The European Commission has launched a detailed investigation into whether Nike has received an unfair advantage over some of its competitors after being granted a favourable tax environment in the Netherlands.
The Commission said that the Netherlands issued five tax rulings since 2006, two of which are still active. It said that it endorsed a method of calculating royalty payments that “may not reflect economic reality.”
In a statement, Margrethe Vestager, the competition commissioner, stated: “Member states should not allow companies to set up complex structures that unduly reduce their taxable profits and give them an unfair advantage over competitors.”
The case of Nike comes after other similar investigations that were launched by the Commission into tax schemes in Gibraltar, Belgium, Ireland, and Luxembourg. Reuters reported that the Beneficiaries of the schemes have included Apple, Amazon, Fiat, and Starbucks.
A spokesperson for Nike said that it believes that today’s probe is “without merit.” The finance ministry of Netherlands has said that it will cooperate with the investigation. It also agreed that tax rulings should not provide preferential treatment.

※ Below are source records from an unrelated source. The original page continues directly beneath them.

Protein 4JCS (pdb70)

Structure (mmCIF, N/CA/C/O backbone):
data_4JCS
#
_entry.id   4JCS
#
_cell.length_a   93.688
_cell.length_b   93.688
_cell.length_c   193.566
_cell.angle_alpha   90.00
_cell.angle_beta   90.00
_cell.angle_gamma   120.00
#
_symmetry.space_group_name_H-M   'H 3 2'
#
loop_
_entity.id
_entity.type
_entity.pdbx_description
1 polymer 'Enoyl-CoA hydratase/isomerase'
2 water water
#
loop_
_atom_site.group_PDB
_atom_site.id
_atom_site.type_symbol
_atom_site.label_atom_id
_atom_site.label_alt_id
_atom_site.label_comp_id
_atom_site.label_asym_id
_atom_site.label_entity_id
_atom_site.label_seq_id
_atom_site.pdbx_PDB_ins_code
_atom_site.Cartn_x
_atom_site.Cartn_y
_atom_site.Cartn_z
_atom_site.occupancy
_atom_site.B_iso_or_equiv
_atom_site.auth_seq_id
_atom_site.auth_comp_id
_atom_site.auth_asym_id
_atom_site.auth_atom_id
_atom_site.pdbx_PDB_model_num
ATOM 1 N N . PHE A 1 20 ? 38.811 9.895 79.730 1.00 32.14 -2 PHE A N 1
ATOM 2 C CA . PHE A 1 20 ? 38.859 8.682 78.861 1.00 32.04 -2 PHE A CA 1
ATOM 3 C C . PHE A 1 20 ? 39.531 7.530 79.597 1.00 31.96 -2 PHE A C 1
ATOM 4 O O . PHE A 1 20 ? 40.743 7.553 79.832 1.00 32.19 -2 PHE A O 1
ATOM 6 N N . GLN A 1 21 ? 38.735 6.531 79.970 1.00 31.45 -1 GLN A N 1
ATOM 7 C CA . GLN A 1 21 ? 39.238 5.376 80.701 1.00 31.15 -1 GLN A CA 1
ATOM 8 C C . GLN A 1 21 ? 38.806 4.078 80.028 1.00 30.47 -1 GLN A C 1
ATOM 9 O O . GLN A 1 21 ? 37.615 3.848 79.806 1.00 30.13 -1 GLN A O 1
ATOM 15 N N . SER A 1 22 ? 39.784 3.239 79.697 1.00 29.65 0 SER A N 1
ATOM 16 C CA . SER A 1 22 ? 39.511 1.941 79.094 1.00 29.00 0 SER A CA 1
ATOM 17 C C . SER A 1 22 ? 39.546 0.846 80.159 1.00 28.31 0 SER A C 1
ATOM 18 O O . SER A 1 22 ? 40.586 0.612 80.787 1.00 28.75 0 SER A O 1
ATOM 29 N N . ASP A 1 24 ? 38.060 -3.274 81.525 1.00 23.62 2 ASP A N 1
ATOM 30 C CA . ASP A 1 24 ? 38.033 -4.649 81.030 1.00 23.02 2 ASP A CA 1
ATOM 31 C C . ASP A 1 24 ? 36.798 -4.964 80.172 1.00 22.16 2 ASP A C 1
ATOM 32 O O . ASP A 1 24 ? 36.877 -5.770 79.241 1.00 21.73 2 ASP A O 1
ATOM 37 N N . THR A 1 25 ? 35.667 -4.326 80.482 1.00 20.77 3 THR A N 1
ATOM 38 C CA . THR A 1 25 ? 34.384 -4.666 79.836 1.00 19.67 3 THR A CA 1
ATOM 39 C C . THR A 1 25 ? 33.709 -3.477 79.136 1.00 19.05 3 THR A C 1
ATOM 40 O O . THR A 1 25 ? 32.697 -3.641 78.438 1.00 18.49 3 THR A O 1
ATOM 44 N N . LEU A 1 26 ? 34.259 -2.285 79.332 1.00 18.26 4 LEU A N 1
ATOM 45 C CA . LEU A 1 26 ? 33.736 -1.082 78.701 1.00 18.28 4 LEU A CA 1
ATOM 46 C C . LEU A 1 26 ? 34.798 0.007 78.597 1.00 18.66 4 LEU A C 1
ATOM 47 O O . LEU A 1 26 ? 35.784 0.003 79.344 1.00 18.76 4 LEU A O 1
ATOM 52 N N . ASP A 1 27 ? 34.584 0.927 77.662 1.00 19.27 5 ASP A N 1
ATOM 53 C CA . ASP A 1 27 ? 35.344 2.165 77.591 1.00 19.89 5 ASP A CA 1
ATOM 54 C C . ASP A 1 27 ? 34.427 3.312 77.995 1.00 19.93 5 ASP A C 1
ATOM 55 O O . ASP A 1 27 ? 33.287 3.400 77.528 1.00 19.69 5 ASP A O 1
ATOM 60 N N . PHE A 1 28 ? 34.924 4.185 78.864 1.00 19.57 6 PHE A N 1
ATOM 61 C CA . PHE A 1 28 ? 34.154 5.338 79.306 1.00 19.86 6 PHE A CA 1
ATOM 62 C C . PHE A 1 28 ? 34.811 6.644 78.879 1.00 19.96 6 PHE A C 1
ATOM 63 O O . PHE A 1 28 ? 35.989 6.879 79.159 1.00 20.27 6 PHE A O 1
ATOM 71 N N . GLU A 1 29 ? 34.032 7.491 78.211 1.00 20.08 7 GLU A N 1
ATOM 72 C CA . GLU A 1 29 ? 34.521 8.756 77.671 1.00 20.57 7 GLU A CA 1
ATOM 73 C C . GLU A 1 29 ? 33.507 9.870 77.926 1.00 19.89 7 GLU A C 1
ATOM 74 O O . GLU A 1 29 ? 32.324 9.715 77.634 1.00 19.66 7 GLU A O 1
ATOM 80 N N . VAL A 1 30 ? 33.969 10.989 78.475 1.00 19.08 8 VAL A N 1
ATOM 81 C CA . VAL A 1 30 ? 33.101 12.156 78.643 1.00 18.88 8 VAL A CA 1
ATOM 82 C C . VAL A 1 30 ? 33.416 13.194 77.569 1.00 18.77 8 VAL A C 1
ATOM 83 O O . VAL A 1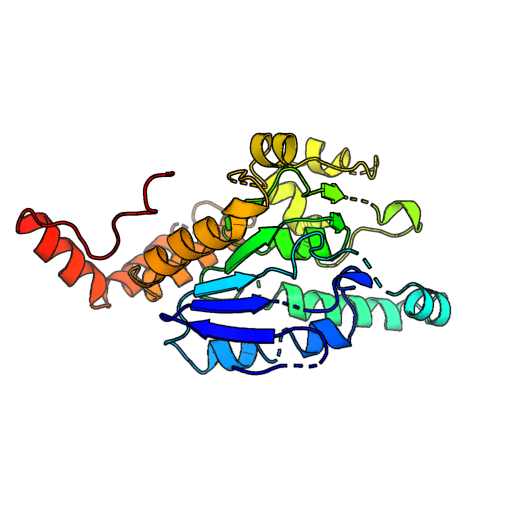 30 ? 34.543 13.694 77.482 1.00 18.68 8 VAL A O 1
ATOM 87 N N . VAL A 1 31 ? 32.423 13.479 76.730 1.00 18.20 9 VAL A N 1
ATOM 88 C CA . VAL A 1 31 ? 32.553 14.450 75.648 1.00 18.18 9 VAL A CA 1
ATOM 89 C C . VAL A 1 31 ? 31.324 15.349 75.646 1.00 18.05 9 VAL A C 1
ATOM 90 O O . VAL A 1 31 ? 30.193 14.856 75.573 1.00 17.76 9 VAL A O 1
ATOM 94 N N . ASN A 1 32 ? 31.551 16.660 75.719 1.00 17.84 10 ASN A N 1
ATOM 95 C CA . ASN A 1 32 ? 30.470 17.652 75.738 1.00 18.13 10 ASN A CA 1
ATOM 96 C C . ASN A 1 32 ? 29.414 17.346 76.810 1.00 17.52 10 ASN A C 1
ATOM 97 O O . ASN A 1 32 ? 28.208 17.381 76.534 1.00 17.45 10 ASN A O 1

The case involves the tax treatment of two Nike group companies that are based in the Netherlands which develop, market and record the sales of products of both Nike and Converse in the Middle East, Africa, and Europe.
The Commission said that the two firms were able to obtain licenses to use intellectual property rights in the region, in return for tax-deductible royalty payments to two other Nike entities that are also based in the Netherlands, but are not taxable there.
It said that the preliminary findings suggested that the royalty payments were higher as compared to what independent firms would have agreed between themselves. As a result, the Netherlands may have allowed the Nike firms to pay a lower amount of tax. If this was validated, it would amount to illegal state aid.